Feature extraction settings¶
When starting a new data science project involving time series you probably want to start by extracting a comprehensive set of features. Later you can identify which features are relevant for the task at hand. In the final stages, you probably want to fine tune the parameter of the features to fine tune your models.
You can do all those things with tsfresh. So, you need to know how to control which features are calculated by tsfresh and how one can adjust the parameters. In this section, we will clarify this.
For the lazy: Just let me calculate some features¶
So, to just calculate a comprehensive set of features, call the tsfresh.extract_features()
method without
passing a default_fc_parameters or kind_to_fc_parameters object, which means you are using the default options
(which will use all feature calculators in this package for what we think are sane default parameters).
For the advanced: How do I set the parameters for all kind of time series?¶
After digging deeper into your data, you maybe want to calculate more of a certain type of feature and less of another type. So, you need to use custom settings for the feature extractors.
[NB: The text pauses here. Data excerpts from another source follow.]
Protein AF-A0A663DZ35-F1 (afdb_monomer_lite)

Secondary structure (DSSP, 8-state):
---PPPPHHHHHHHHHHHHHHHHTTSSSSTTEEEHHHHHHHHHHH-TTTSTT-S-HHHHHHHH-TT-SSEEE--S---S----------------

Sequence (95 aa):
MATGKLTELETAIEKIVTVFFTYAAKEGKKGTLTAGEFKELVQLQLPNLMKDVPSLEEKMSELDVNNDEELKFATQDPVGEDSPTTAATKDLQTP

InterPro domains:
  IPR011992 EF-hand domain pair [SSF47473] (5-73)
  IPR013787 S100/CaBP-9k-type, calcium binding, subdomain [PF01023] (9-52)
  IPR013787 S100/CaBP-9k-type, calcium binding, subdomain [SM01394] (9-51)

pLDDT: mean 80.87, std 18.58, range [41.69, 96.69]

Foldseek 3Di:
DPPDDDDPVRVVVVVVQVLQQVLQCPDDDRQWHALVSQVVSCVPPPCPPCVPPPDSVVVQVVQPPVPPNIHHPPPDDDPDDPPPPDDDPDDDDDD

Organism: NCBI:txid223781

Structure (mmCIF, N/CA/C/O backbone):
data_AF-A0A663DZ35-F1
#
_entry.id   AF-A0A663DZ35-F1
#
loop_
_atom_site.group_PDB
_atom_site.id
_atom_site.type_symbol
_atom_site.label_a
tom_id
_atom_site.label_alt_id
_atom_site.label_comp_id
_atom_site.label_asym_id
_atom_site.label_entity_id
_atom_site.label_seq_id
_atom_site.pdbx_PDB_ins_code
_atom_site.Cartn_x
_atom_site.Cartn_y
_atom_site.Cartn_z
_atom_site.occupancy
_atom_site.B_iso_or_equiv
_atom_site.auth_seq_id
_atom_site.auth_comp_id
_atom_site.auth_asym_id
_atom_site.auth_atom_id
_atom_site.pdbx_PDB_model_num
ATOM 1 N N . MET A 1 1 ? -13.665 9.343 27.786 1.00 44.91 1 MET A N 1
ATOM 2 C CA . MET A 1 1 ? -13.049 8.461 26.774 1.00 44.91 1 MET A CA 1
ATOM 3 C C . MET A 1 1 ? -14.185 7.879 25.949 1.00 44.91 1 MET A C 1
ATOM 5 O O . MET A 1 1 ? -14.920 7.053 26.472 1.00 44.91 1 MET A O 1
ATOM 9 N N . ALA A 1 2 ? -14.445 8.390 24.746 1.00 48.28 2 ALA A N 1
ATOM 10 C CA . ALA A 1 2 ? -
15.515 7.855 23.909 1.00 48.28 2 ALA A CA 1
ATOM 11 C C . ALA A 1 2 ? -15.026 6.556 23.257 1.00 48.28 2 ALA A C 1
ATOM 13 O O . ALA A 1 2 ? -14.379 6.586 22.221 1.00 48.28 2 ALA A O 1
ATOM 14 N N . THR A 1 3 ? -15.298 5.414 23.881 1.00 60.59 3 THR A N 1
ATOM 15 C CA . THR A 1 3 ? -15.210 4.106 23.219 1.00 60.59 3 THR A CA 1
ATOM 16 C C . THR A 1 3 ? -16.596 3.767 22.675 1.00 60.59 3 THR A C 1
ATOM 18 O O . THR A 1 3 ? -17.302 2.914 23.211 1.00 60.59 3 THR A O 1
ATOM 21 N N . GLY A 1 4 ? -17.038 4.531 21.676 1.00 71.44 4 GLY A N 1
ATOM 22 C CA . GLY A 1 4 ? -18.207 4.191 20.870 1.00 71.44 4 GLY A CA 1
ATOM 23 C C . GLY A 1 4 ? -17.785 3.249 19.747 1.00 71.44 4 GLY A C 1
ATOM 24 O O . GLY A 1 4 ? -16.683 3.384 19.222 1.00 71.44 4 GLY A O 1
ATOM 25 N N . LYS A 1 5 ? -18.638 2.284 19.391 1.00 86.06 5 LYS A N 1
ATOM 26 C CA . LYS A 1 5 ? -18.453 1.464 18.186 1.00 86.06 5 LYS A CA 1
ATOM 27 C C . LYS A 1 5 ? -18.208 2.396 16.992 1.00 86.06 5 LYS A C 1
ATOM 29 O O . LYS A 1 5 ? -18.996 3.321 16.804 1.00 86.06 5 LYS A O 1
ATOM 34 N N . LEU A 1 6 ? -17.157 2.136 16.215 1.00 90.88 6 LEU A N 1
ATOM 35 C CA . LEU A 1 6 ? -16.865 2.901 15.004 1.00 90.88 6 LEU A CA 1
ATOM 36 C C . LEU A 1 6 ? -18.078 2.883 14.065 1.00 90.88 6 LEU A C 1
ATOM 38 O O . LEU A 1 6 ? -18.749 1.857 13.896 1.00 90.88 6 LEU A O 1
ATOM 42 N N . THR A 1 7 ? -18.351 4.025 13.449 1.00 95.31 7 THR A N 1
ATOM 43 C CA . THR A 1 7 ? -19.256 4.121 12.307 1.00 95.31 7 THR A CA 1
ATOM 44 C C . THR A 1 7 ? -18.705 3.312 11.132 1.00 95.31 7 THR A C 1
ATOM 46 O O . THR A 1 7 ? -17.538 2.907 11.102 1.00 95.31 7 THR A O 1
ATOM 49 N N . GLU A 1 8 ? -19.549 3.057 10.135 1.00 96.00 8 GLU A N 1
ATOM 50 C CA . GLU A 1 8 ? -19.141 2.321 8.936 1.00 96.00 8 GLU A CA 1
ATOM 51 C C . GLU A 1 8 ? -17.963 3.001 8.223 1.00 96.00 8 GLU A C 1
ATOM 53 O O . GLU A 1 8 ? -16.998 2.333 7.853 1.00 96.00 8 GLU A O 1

To do that with tsfresh you will have to use a custom settings object:
>>> from tsfresh.feature_extraction import ComprehensiveFCParameters
>>> settings = ComprehensiveFCParameters()
>>> # Set here the options of the settings object as shown in the paragraphs below
>>> # ...
>>> from tsfresh.feature_extraction import extract_features
>>> extract_features(df, default_fc_parameters=settings)
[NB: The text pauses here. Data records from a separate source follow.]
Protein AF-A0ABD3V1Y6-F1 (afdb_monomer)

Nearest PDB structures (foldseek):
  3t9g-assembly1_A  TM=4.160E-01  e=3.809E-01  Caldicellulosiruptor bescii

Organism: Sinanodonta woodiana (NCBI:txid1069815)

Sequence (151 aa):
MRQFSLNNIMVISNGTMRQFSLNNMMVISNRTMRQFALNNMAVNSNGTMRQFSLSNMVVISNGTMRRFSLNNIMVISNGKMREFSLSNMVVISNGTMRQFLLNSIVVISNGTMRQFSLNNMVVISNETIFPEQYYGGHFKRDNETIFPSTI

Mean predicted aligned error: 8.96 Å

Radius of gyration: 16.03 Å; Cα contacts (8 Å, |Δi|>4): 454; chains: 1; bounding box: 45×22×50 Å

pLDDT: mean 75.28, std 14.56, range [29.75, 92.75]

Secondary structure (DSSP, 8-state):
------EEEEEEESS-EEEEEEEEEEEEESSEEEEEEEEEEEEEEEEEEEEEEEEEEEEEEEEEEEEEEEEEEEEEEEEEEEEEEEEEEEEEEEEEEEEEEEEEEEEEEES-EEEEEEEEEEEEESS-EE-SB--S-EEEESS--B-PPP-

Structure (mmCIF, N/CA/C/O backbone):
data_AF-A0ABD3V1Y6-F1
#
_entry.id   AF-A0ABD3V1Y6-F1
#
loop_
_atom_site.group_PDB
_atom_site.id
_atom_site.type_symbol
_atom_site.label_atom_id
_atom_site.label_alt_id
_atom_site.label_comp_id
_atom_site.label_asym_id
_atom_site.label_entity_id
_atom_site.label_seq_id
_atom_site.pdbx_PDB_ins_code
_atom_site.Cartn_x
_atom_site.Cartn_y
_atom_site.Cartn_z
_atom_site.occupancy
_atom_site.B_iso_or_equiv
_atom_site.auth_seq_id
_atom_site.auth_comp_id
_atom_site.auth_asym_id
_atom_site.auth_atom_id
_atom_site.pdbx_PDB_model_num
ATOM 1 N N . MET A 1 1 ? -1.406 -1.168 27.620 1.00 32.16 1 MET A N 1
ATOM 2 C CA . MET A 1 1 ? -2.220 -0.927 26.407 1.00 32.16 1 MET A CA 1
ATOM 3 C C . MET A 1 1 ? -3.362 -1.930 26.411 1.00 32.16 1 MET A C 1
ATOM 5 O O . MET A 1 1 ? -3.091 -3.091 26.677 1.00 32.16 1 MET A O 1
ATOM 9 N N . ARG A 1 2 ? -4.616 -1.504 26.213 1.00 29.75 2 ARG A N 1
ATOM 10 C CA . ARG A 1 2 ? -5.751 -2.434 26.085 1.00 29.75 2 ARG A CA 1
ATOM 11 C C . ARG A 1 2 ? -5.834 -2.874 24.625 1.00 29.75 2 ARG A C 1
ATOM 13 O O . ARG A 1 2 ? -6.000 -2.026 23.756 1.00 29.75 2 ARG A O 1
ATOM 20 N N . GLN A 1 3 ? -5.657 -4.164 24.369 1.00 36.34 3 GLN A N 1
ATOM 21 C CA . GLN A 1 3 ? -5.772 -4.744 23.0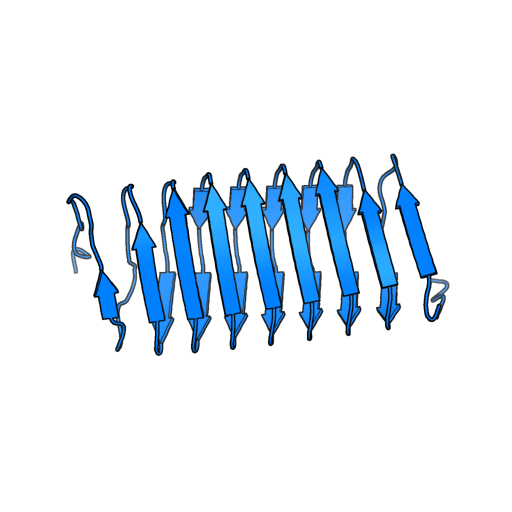35 1.00 36.34 3 GLN A CA 1
ATOM 22 C C . GLN A 1 3 ? -7.206 -5.252 22.871 1.00 36.34 3 GLN A C 1
ATOM 24 O O . GLN A 1 3 ? -7.644 -6.121 23.619 1.00 36.34 3 GLN A O 1
ATOM 29 N N . PHE A 1 4 ? -7.952 -4.665 21.939 1.00 41.97 4 PHE A N 1
ATOM 30 C CA . PHE A 1 4 ? -9.285 -5.134 21.569 1.00 41.97 4 PHE A CA 1
ATOM 31 C C . PHE A 1 4 ? -9.145 -6.066 20.364 1.00 41.97 4 PHE A C 1
ATOM 33 O O . PHE A 1 4 ? -8.499 -5.691 19.387 1.00 41.97 4 PHE A O 1
ATOM 40 N N . SER A 1 5 ? -9.728 -7.263 20.439 1.00 46.69 5 SER A N 1
ATOM 41 C CA . SER A 1 5 ? -9.890 -8.156 19.289 1.00 46.69 5 SER A CA 1
ATOM 42 C C . SER A 1 5 ? -11.350 -8.105 18.863 1.00 46.69 5 SER A C 1
ATOM 44 O O . SER A 1 5 ? -12.244 -8.383 19.662 1.00 46.69 5 SER A O 1
ATOM 46 N N . LEU A 1 6 ? -11.584 -7.668 17.633 1.00 54.22 6 LEU A N 1
ATOM 47 C CA . LEU A 1 6 ? -12.901 -7.408 17.076 1.00 54.22 6 LEU A CA 1
ATOM 48 C C . LEU A 1 6 ? -12.972 -8.111 15.718 1.00 54.22 6 LEU A C 1
ATOM 50 O O . LEU A 1 6 ? -12.095 -7.902 14.883 1.00 54.22 6 LEU A O 1
ATOM 54 N N . ASN A 1 7 ? -13.995 -8.942 15.519 1.00 60.78 7 ASN A N 1
ATOM 55 C CA . ASN A 1 7 ? -14.226 -9.682 14.277 1.00 60.78 7 ASN A CA 1
ATOM 56 C C . ASN A 1 7 ? -15.403 -9.048 13.519 1.00 60.78 7 ASN A C 1
ATOM 58 O O . ASN A 1 7 ? -16.429 -8.767 14.136 1.00 60.78 7 ASN A O 1
ATOM 62 N N . ASN A 1 8 ? -15.282 -8.877 12.197 1.00 65.94 8 ASN A N 1
ATOM 63 C CA . ASN A 1 8 ? -16.356 -8.415 11.300 1.00 65.94 8 ASN A CA 1
ATOM 64 C C . ASN A 1 8 ? -16.943 -7.044 11.669 1.00 65.94 8 ASN A C 1
ATOM 66 O O . ASN A 1 8 ? -18.152 -6.893 11.838 1.00 65.94 8 ASN A O 1
ATOM 70 N N . ILE A 1 9 ? -16.087 -6.029 11.790 1.00 74.88 9 ILE A N 1
ATOM 71 C CA . ILE A 1 9 ? -16.495 -4.673 12.184 1.00 74.88 9 ILE A CA 1
ATOM 72 C C . ILE A 1 9 ? -16.241 -3.662 11.068 1.00 74.88 9 ILE A C 1
ATOM 74 O O . ILE A 1 9 ? -15.256 -3.740 10.333 1.00 74.88 9 ILE A O 1
ATOM 78 N N . MET A 1 10 ? -17.130 -2.673 10.976 1.00 80.81 10 MET A N 1
ATOM 79 C CA . MET A 1 10 ? -16.896 -1.438 10.237 1.00 80.81 10 MET A CA 1
ATOM 80 C C . MET A 1 10 ? -16.490 -0.325 11.208 1.00 80.81 10 MET A C 1
ATOM 82 O O . MET A 1 10 ? -17.198 -0.055 12.176 1.00 80.81 10 MET A O 1
ATOM 86 N N . VAL A 1 11 ? -15.364 0.340 10.945 1.00 79.44 11 VAL A N 1
ATOM 87 C CA . VAL A 1 11 ? -14.901 1.502 11.719 1.00 79.44 11 VAL A CA 1
ATOM 88 C C . VAL A 1 11 ? -14.905 2.734 10.829 1.00 79.44 11 VAL A C 1
ATOM 90 O O . VAL A 1 11 ? -14.250 2.746 9.789 1.00 79.44 11 VAL A O 1
ATOM 93 N N . ILE A 1 12 ? -15.594 3.787 11.266 1.00 82.75 12 ILE A N 1
ATOM 94 C CA . ILE A 1 12 ? -15.594 5.097 10.610 1.00 82.75 12 ILE A CA 1
ATOM 95 C C . ILE A 1 12 ? -15.019 6.118 11.588 1.00 82.75 12 ILE A C 1
ATOM 97 O O . ILE A 1 12 ? -15.490 6.234 12.718 1.00 82.75 12 ILE A O 1
ATOM 101 N N . SER A 1 13 ? -13.991 6.859 11.172 1.00 80.69 13 SER A N 1
ATOM 102 C CA . SER A 1 13 ? -13.356 7.856 12.035 1.00 80.69 13 SER A CA 1
ATOM 103 C C . SER A 1 13 ? -12.923 9.118 11.298 1.00 80.69 13 SER A C 1
ATOM 105 O O . SER A 1 13 ? -12.153 9.083 10.338 1.00 80.69 13 SER A O 1
ATOM 107 N N . ASN A 1 14 ? -13.327 10.263 11.847 1.00 82.81 14 ASN A N 1
ATOM 108 C CA . ASN A 1 14 ? -12.812 11.585 11.474 1.00 82.81 14 ASN A CA 1
ATOM 109 C C . ASN A 1 14 ? -11.634 12.029 12.369 1.00 82.81 14 ASN A C 1
ATOM 111 O O . ASN A 1 14 ? -11.123 13.143 12.242 1.00 82.81 14 ASN A O 1
ATOM 115 N N . GLY A 1 15 ? -11.209 11.173 13.304 1.00 77.44 15 GLY A N 1
ATOM 116 C CA . GLY A 1 15 ? -10.147 11.434 14.271 1.00 77.44 15 GLY A CA 1
ATOM 117 C C . GLY A 1 15 ? -8.818 10.773 13.911 1.00 77.44 15 GLY A C 1
ATOM 118 O O . GLY A 1 15 ? -8.677 10.084 12.903 1.00 77.44 15 GLY A O 1
ATOM 119 N N . THR A 1 16 ? -7.812 10.981 14.763 1.00 80.25 16 THR A N 1
ATOM 120 C CA . THR A 1 16 ? -6.575 10.193 14.678 1.00 80.25 16 THR A CA 1
ATOM 121 C C . THR A 1 16 ? -6.826 8.815 15.278 1.00 80.25 16 THR A C 1
ATOM 123 O O . THR A 1 16 ? -7.204 8.727 16.442 1.00 80.25 16 THR A O 1
ATOM 126 N N . MET A 1 17 ? -6.559 7.752 14.521 1.00 78.75 17 MET A N 1
ATOM 127 C CA . MET A 1 17 ? -6.599 6.376 15.018 1.00 78.75 17 MET A CA 1
ATOM 128 C C . MET A 1 17 ? -5.179 5.853 15.237 1.00 78.75 17 MET A C 1
ATOM 130 O O . MET A 1 17 ? -4.288 6.058 14.405 1.00 78.75 17 MET A O 1
ATOM 134 N N . ARG A 1 18 ? -4.949 5.196 16.376 1.00 78.12 18 ARG A N 1
ATOM 135 C CA . ARG A 1 18 ? -3.648 4.632 16.754 1.00 78.12 18 ARG A CA 1
ATOM 136 C C . ARG A 1 18 ? -3.833 3.215 17.283 1.00 78.12 18 ARG A C 1
ATOM 138 O O . ARG A 1 18 ? -4.737 3.015 18.082 1.00 78.12 18 ARG A O 1
ATOM 145 N N . GLN A 1 19 ? -2.919 2.319 16.912 1.00 63.06 19 GLN A N 1
ATOM 146 C CA . GLN A 1 19 ? -2.707 1.010 17.544 1.00 63.06 19 GLN A CA 1
ATOM 147 C C . GLN A 1 19 ? -3.920 0.081 17.513 1.00 63.06 19 GLN A C 1
ATOM 149 O O . GLN A 1 19 ? -4.605 -0.103 18.516 1.00 63.06 19 GLN A O 1
ATOM 154 N N . PHE A 1 20 ? -4.127 -0.576 16.374 1.00 65.75 20 PHE A N 1
ATOM 155 C CA . PHE A 1 20 ? -5.102 -1.656 16.281 1.00 65.75 20 PHE A CA 1
ATOM 156 C C . PHE A 1 20 ? -4.499 -2.903 15.635 1.00 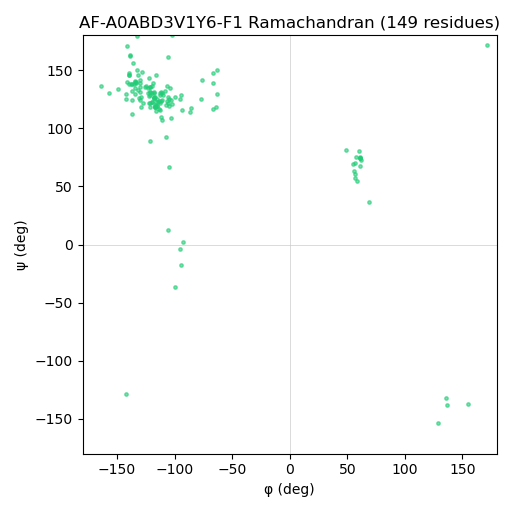65.75 20 PHE A C 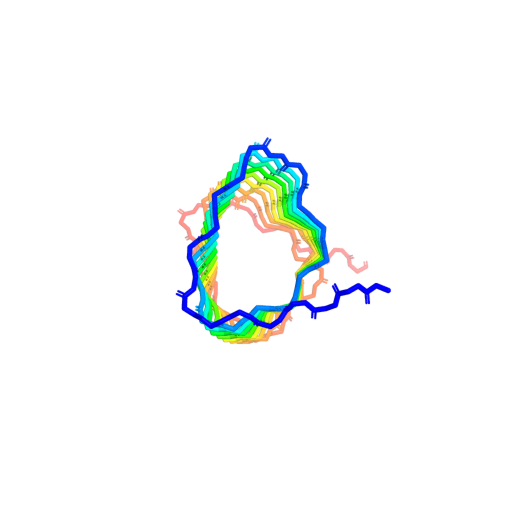1
ATOM 158 O O . PHE A 1 20 ? -3.721 -2.823 14.683 1.00 65.75 20 PHE A O 1
ATOM 165 N N . SER A 1 21 ? -4.898 -4.056 16.165 1.00 65.88 21 SER A N 1
ATOM 166 C CA . SER A 1 21 ? -4.747 -5.357 15.523 1.00 65.88 21 SER A CA 1
ATOM 167 C C . SER A 1 21 ? -6.149 -5.834 15.194 1.00 65.88 21 SER A C 1
ATOM 169 O O . SER A 1 21 ? -6.951 -5.998 16.111 1.00 65.88 21 SER A O 1
ATOM 171 N N . LEU A 1 22 ? -6.468 -5.985 13.913 1.00 66.81 22 LEU A N 1
ATOM 172 C CA . LEU A 1 22 ? -7.837 -6.248 13.467 1.00 66.81 22 LEU A CA 1
ATOM 173 C C . LEU A 1 22 ? -7.828 -7.366 12.426 1.00 66.81 22 LEU A C 1
ATOM 175 O O . LEU A 1 22 ? -6.942 -7.413 11.572 1.00 66.81 22 LEU A O 1
ATOM 179 N N . ASN A 1 23 ? -8.821 -8.247 12.505 1.00 68.88 23 ASN A N 1
ATOM 180 C CA . ASN A 1 23 ? -9.038 -9.329 11.550 1.00 68.88 23 ASN A CA 1
ATOM 181 C C . ASN A 1 23 ? -10.439 -9.172 10.948 1.00 68.88 23 ASN A C 1
ATOM 183 O O . ASN A 1 23 ? -11.397 -8.950 11.687 1.00 68.88 23 ASN A O 1
ATOM 187 N N . ASN A 1 24 ? -10.564 -9.326 9.626 1.00 68.88 24 ASN A N 1
ATOM 188 C CA . ASN A 1 24 ? -11.842 -9.289 8.901 1.00 68.88 24 ASN A CA 1
ATOM 189 C C . ASN A 1 24 ? -12.642 -7.989 9.123 1.00 68.88 24 ASN A C 1
ATOM 191 O O . ASN A 1 24 ? -13.671 -8.005 9.794 1.00 68.88 24 ASN A O 1
ATOM 195 N N . MET A 1 25 ? -12.194 -6.844 8.594 1.00 75.00 25 MET A N 1
ATOM 196 C CA . MET A 1 25 ? -12.893 -5.562 8.812 1.00 75.00 25 MET A CA 1
ATOM 197 C C . MET A 1 25 ? -12.937 -4.636 7.594 1.00 75.00 25 MET A C 1
ATOM 199 O O . MET A 1 25 ? -12.261 -4.841 6.587 1.00 75.00 25 MET A O 1
ATOM 203 N N . MET A 1 26 ? -13.730 -3.570 7.716 1.00 79.50 26 MET A N 1
ATOM 204 C CA . MET A 1 26 ? -13.686 -2.406 6.834 1.00 79.50 26 MET A CA 1
ATOM 205 C C . MET A 1 26 ? -13.366 -1.148 7.650 1.00 79.50 26 MET A C 1
ATOM 207 O O . MET A 1 26 ? -13.997 -0.892 8.675 1.00 79.50 26 MET A O 1
ATOM 211 N N . VAL A 1 27 ? -12.393 -0.349 7.207 1.00 81.38 27 VAL A N 1
ATOM 212 C CA . VAL A 1 27 ? -12.001 0.901 7.880 1.00 81.38 27 VAL A CA 1
ATOM 213 C C . VAL A 1 27 ? -12.149 2.079 6.930 1.00 81.38 27 VAL A C 1
ATOM 215 O O . VAL A 1 27 ? -11.595 2.058 5.835 1.00 81.38 27 VAL A O 1
ATOM 218 N N . ILE A 1 28 ? -12.841 3.126 7.377 1.00 83.69 28 ILE A N 1
ATOM 219 C CA . ILE A 1 28 ? -12.945 4.415 6.693 1.00 83.69 28 ILE A CA 1
ATOM 220 C C . ILE A 1 28 ? -12.371 5.501 7.607 1.00 83.69 28 ILE A C 1
ATOM 222 O O . ILE A 1 28 ? -12.827 5.680 8.739 1.00 83.69 28 ILE A O 1
ATOM 226 N N . SER A 1 29 ? -11.369 6.244 7.133 1.00 83.44 29 SER A N 1
ATOM 227 C CA . SER A 1 29 ? -10.757 7.331 7.906 1.00 83.44 29 SER A CA 1
ATOM 228 C C . SER A 1 29 ? -10.525 8.594 7.092 1.00 83.44 29 SER A C 1
ATOM 230 O O . SER A 1 29 ? -10.006 8.526 5.986 1.00 83.44 29 SER A O 1
ATOM 232 N N . ASN A 1 30 ? -10.817 9.755 7.682 1.00 85.00 30 ASN A N 1
ATOM 233 C CA . ASN A 1 30 ? -10.568 11.072 7.076 1.00 85.00 30 ASN A CA 1
ATOM 234 C C . ASN A 1 30 ? -9.368 11.824 7.683 1.00 85.00 30 ASN A C 1
ATOM 236 O O . ASN A 1 30 ? -9.222 13.031 7.483 1.00 85.00 30 ASN A O 1
ATOM 240 N N . ARG A 1 31 ? -8.526 11.160 8.489 1.00 86.12 31 ARG A N 1
ATOM 241 C CA . ARG A 1 31 ? -7.342 11.794 9.095 1.00 86.12 31 ARG A CA 1
ATOM 242 C C . ARG A 1 31 ? -6.140 10.854 9.159 1.00 86.12 31 ARG A C 1
ATOM 244 O O . ARG A 1 31 ? -5.665 10.358 8.144 1.00 86.12 31 ARG A O 1
ATOM 251 N N . THR A 1 32 ? -5.530 10.729 10.335 1.00 83.50 32 THR A N 1
ATOM 252 C CA . THR A 1 32 ? -4.256 10.044 10.512 1.00 83.50 32 THR A CA 1
ATOM 253 C C . THR A 1 32 ? -4.504 8.674 11.110 1.00 83.50 32 THR A C 1
ATOM 255 O O . THR A 1 32 ? -5.059 8.576 12.202 1.00 83.50 32 THR A O 1
ATOM 258 N N . MET A 1 33 ? -4.014 7.635 10.443 1.00 81.75 33 MET A N 1
ATOM 259 C CA . MET A 1 33 ? -3.964 6.279 10.972 1.00 81.75 33 MET A CA 1
ATOM 260 C C . MET A 1 33 ? -2.508 5.868 11.205 1.00 81.75 33 MET A C 1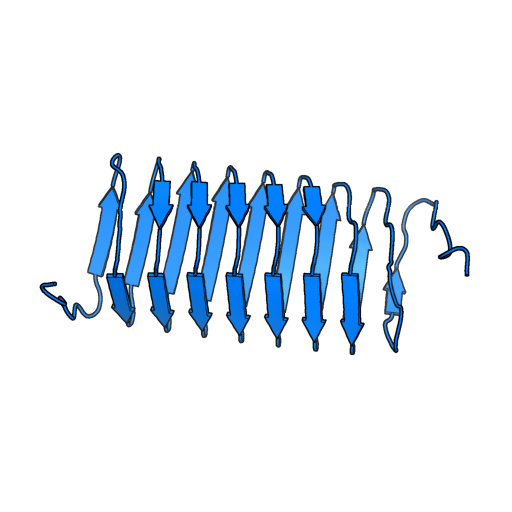
ATOM 262 O O . MET A 1 33 ? -1.646 6.074 10.345 1.00 81.75 33 MET A O 1
ATOM 266 N N . ARG A 1 34 ? -2.204 5.327 12.389 1.00 80.56 34 ARG A N 1
ATOM 267 C CA . ARG A 1 34 ? -0.853 4.872 12.753 1.00 80.56 34 ARG A CA 1
ATOM 268 C C . ARG A 1 34 ? -0.864 3.493 13.397 1.00 80.56 34 ARG A C 1
ATOM 270 O O . ARG A 1 34 ? -1.666 3.272 14.300 1.00 80.56 34 ARG A O 1
ATOM 277 N N . GLN A 1 35 ? 0.123 2.671 13.037 1.00 72.56 35 GLN A N 1
ATOM 278 C CA . GLN A 1 35 ? 0.445 1.401 13.702 1.00 72.56 35 GLN A CA 1
ATOM 279 C C . GLN A 1 35 ? -0.708 0.402 13.647 1.00 72.56 35 GLN A C 1
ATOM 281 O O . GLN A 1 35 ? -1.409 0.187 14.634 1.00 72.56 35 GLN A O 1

The default_fc_parameters is expected to be a dictionary, which maps feature calculator names
(the function names you can find in the tsfresh.feature_extraction.feature_calculators
file) to a list
of dictionaries, which are the parameters with which the function will be called (as key value pairs). Each function
parameter combination, that is in this dict will be called during the extraction and will produce a feature.
If the function does not take any parameters, the value should be set to None.
For example
fc_parameters = {
"length": None,
"large_standard_deviation": [{"r": 0.05}, {"r": 0.1}]
will produce three features: one by calling the
function without any parameters and two by calling
with r = 0.05 and r = 0.1.
So you can control, which features will be extracted, by adding/removing either keys or parameters from this dict. It is as easy as that. If you decide to not calculate the length feature here, you delete it from the dictionary:
del fc_parameters["length"]
And now, only the two other features are calculated.
For convenience, three dictionaries are predefined and can be used right away:
: includes all features without parameters and all features with parameters, each with different parameter combinations. This is the default for extract_features if you do not hand in a default_fc_parameters at all.tsfresh.feature_extraction.settings.MinimalFCParameters
: includes only a handful of features and can be used for quick tests. The features which have the “minimal” attribute are used here.tsfresh.feature_extraction.settings.EfficientFCParameters
: Mostly the same features as in thetsfresh.feature_extraction.settings.ComprehensiveFCParameters
, but without features which are marked with the “high_comp_cost” attribute. This can be used if runtime performance plays a major role.
Theoretically, you could calculate an unlimited number of features with tsfresh by adding entry after entry to the dictionary.
For the ambitious: How do I set the parameters for different type of time series?¶
It is also possible, to control the features to be extracted for the different kinds of time series individually. You can do so by passing another dictionary to the extract function as a
kind_to_fc_parameters = {“kind” : fc_parameters}
parameter. This dict must be a mapping from kind names (as string) to fc_parameters objects, which you would normally pass as an argument to the default_fc_parameters parameter.
So, for example using
kind_to_fc_parameters = {
"temperature": {"mean": None},
"pressure": {"max": None, "min": None}
will extract the “mean” feature of the “temperature” time series and the “min” and “max” of the “pressure” time series.
The kind_to_fc_parameters argument will partly override the default_fc_parameters. So, if you include a kind name in the kind_to_fc_parameters parameter, its value will be used for that kind. Other kinds will still use the default_fc_parameters.
A handy trick: Do I really have to create the dictionary by hand?¶
Not necessarily. let’s assume you have a DataFrame of tsfresh features. By using feature selection algorithms you find out that only a subgroup of features is relevant.
Then, we provide the tsfresh.feature_extraction.settings.from_columns()
method that constructs the kind_to_fc_parameters
dictionary from the column names of this filtered feature matrix to make sure that only relevant features are extracted.
This can save a huge amount of time because you prevent the calculation of uncessary features. Let’s illustrate that with an example:
# X_tsfresh containes the extracted tsfresh features
X_tsfresh = extract_features(...)
# which are now filtered to only contain relevant features
X_tsfresh_filtered = some_feature_selection(X_tsfresh, y, ....)
# we can easily construct the corresponding settings object
kind_to_fc_parameters = tsfresh.feature_extraction.settings.from_columns(X_tsfresh_filtered)
this will construct you the kind_to_fc_parameters dictionary that corresponds to the features and parameters (!) from the tsfresh features that were filtered by the some_feature_selection feature selection algorithm.